== Segment start ==

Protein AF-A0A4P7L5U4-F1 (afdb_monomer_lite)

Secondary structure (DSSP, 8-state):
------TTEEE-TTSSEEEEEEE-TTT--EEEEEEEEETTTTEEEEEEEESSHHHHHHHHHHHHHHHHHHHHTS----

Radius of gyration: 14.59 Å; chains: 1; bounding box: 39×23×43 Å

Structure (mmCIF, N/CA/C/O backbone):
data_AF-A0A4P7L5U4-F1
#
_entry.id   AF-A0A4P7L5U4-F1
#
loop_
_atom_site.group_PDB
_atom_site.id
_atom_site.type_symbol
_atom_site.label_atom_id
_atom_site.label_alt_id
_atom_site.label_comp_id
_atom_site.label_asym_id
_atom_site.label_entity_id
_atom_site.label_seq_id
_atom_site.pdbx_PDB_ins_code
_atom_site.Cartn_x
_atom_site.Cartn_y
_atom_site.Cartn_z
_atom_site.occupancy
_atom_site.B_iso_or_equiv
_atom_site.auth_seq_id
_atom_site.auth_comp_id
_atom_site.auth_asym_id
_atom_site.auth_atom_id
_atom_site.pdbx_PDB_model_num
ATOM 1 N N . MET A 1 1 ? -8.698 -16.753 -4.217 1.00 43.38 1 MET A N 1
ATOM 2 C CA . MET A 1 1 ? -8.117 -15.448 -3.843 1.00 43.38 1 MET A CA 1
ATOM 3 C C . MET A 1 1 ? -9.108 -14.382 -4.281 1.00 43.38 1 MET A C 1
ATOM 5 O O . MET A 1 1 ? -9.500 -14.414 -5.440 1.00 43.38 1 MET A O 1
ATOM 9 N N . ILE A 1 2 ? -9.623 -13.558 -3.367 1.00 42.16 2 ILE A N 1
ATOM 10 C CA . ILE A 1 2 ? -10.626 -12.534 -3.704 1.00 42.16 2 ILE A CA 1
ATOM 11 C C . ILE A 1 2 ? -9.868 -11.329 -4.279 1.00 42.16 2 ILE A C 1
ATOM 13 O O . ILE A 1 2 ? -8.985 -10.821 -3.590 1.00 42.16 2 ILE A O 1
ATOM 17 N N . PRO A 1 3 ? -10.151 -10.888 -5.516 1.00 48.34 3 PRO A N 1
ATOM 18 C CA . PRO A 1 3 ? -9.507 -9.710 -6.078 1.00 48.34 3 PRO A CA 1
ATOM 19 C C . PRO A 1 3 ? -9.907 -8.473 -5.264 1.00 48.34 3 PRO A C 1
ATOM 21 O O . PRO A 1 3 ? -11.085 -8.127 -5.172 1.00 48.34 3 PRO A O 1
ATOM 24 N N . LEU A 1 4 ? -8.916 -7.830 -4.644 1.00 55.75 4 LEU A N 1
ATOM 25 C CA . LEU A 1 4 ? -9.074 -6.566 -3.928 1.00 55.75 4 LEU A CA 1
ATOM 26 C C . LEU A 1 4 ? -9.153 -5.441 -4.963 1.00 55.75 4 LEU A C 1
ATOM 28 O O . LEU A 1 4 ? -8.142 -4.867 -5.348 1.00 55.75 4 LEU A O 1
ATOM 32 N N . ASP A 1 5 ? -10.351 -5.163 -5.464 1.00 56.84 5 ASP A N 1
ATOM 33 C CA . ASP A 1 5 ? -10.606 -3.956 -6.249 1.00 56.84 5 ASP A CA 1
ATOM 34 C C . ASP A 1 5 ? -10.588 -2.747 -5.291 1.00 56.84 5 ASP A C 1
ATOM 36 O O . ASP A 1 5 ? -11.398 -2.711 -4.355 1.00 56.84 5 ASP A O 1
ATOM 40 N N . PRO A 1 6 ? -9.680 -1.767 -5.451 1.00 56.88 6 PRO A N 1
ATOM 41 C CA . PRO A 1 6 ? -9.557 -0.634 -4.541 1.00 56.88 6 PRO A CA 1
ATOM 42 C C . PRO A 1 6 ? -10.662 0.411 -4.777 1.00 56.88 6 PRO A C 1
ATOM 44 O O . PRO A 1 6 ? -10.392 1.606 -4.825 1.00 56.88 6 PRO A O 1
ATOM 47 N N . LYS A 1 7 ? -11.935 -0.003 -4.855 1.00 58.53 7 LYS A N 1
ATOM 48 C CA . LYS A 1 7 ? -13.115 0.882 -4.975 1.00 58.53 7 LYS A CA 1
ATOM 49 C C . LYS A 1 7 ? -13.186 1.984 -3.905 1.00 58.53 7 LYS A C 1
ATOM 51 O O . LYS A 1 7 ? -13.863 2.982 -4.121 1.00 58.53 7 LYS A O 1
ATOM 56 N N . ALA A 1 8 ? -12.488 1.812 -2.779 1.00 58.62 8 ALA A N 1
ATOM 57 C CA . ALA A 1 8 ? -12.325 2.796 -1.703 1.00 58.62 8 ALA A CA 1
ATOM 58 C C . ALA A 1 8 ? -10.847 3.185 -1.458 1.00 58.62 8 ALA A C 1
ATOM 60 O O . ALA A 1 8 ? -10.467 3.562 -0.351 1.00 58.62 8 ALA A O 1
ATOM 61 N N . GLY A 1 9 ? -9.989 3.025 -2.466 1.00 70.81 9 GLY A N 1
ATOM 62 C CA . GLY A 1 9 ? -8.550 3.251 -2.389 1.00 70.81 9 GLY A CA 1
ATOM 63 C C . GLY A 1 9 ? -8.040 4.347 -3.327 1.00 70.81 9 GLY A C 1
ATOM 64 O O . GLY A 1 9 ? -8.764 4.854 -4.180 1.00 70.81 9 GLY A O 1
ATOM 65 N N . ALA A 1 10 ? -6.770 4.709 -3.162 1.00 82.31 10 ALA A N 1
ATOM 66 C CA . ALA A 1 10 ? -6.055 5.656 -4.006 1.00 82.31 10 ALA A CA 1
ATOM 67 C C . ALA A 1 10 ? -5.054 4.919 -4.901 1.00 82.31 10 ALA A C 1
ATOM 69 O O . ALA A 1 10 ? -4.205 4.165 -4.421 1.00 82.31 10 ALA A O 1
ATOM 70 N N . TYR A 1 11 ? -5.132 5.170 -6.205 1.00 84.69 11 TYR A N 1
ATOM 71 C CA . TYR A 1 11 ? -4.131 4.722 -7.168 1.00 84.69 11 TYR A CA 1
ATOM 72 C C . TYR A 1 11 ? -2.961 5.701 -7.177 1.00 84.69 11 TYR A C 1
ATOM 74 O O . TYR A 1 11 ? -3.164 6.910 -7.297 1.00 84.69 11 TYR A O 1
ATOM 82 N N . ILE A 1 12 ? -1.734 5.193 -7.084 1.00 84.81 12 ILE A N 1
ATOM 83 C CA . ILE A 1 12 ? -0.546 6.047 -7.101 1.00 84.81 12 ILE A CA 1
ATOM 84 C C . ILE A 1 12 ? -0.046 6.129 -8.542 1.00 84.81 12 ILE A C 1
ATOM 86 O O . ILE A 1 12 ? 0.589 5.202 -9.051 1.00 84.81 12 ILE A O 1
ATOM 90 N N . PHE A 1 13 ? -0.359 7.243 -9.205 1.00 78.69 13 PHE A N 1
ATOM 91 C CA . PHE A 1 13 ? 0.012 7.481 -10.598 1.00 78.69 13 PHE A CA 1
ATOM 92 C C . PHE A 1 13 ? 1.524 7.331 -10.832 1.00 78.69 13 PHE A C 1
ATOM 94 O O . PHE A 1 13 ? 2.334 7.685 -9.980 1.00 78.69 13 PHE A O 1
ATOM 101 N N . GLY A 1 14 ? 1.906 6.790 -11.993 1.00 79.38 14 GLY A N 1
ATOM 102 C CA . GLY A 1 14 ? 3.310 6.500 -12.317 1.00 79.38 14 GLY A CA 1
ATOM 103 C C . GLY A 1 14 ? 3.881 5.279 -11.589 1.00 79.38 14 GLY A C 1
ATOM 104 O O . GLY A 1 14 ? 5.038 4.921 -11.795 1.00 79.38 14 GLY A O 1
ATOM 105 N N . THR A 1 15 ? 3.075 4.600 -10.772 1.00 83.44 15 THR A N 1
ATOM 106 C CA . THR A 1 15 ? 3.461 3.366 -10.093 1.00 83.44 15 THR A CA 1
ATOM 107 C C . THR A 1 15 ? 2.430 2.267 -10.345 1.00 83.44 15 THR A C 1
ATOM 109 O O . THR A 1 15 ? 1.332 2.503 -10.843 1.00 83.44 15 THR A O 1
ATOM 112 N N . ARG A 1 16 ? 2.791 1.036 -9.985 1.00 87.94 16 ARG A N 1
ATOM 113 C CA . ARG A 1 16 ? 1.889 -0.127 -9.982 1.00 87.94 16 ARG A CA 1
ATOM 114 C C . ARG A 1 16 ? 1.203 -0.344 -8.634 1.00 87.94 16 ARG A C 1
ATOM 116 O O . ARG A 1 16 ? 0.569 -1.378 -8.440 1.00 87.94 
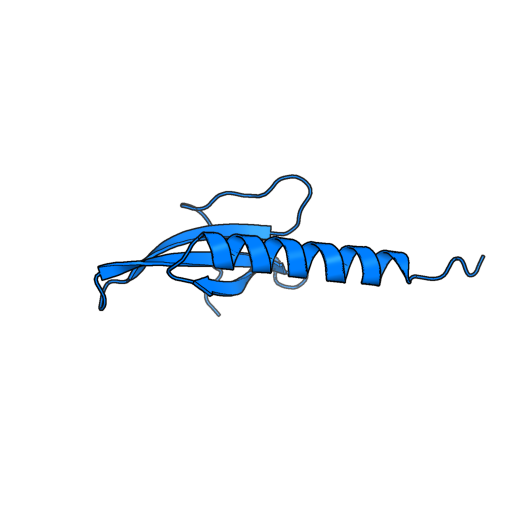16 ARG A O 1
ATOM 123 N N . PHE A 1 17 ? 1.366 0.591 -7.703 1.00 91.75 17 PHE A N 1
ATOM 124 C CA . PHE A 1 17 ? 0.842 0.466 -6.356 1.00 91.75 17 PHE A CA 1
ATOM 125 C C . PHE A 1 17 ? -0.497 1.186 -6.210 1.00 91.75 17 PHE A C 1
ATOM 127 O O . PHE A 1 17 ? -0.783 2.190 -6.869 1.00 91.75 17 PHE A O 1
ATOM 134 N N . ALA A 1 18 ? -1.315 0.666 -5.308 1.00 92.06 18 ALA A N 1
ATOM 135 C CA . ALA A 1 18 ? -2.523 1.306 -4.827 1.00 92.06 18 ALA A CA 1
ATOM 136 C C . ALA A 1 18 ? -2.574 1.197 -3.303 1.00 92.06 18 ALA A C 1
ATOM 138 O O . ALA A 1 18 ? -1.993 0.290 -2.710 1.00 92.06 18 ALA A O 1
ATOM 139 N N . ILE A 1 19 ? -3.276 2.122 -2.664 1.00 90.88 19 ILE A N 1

== Segment end ==

- _Exercise objective_
Extract, please, the lines from the start of the entries above through the one with "ATOM 24 N N", both included, reproducing each exactly and adding nothing.

- _Response to this exercise_
Protein AF-A0A4P7L5U4-F1 (afdb_monomer_lite)

Secondary structure (DSSP, 8-state):
------TTEEE-TTSSEEEEEEE-TTT--EEEEEEEEETTTTEEEEEEEESSHHHHHHHHHHHHHHHHHHHHTS----

Radius of gyration: 14.59 Å; chains: 1; bounding box: 39×23×43 Å

Structure (mmCIF, N/CA/C/O backbone):
data_AF-A0A4P7L5U4-F1
#
_entry.id   AF-A0A4P7L5U4-F1
#
loop_
_atom_site.group_PDB
_atom_site.id
_atom_site.type_symbol
_atom_site.label_atom_id
_atom_site.label_alt_id
_atom_site.label_comp_id
_atom_site.label_asym_id
_atom_site.label_entity_id
_atom_site.label_seq_id
_atom_site.pdbx_PDB_ins_code
_atom_site.Cartn_x
_atom_site.Cartn_y
_atom_site.Cartn_z
_atom_site.occupancy
_atom_site.B_iso_or_equiv
_atom_site.auth_seq_id
_atom_site.auth_comp_id
_atom_site.auth_asym_id
_atom_site.auth_atom_id
_atom_site.pdbx_PDB_model_num
ATOM 1 N N . MET A 1 1 ? -8.698 -16.753 -4.217 1.00 43.38 1 MET A N 1
ATOM 2 C CA . MET A 1 1 ? -8.117 -15.448 -3.843 1.00 43.38 1 MET A CA 1
ATOM 3 C C . MET A 1 1 ? -9.108 -14.382 -4.281 1.00 43.38 1 MET A C 1
ATOM 5 O O . MET A 1 1 ? -9.500 -14.414 -5.440 1.00 43.38 1 MET A O 1
ATOM 9 N N . ILE A 1 2 ? -9.623 -13.558 -3.367 1.00 42.16 2 ILE A N 1
ATOM 10 C CA . ILE A 1 2 ? -10.626 -12.534 -3.704 1.00 42.16 2 ILE A CA 1
ATOM 11 C C . ILE A 1 2 ? -9.868 -11.329 -4.279 1.00 42.16 2 ILE A C 1
ATOM 13 O O . ILE A 1 2 ? -8.985 -10.821 -3.590 1.00 42.16 2 ILE A O 1
ATOM 17 N N . PRO A 1 3 ? -10.151 -10.888 -5.516 1.00 48.34 3 PRO A N 1
ATOM 18 C CA . PRO A 1 3 ? -9.507 -9.710 -6.078 1.00 48.34 3 PRO A CA 1
ATOM 19 C C . PRO A 1 3 ? -9.907 -8.473 -5.264 1.00 48.34 3 PRO A C 1
ATOM 21 O O . PRO A 1 3 ? -11.085 -8.127 -5.172 1.00 48.34 3 PRO A O 1
ATOM 24 N N . LEU A 1 4 ? -8.916 -7.830 -4.644 1.00 55.75 4 LEU A N 1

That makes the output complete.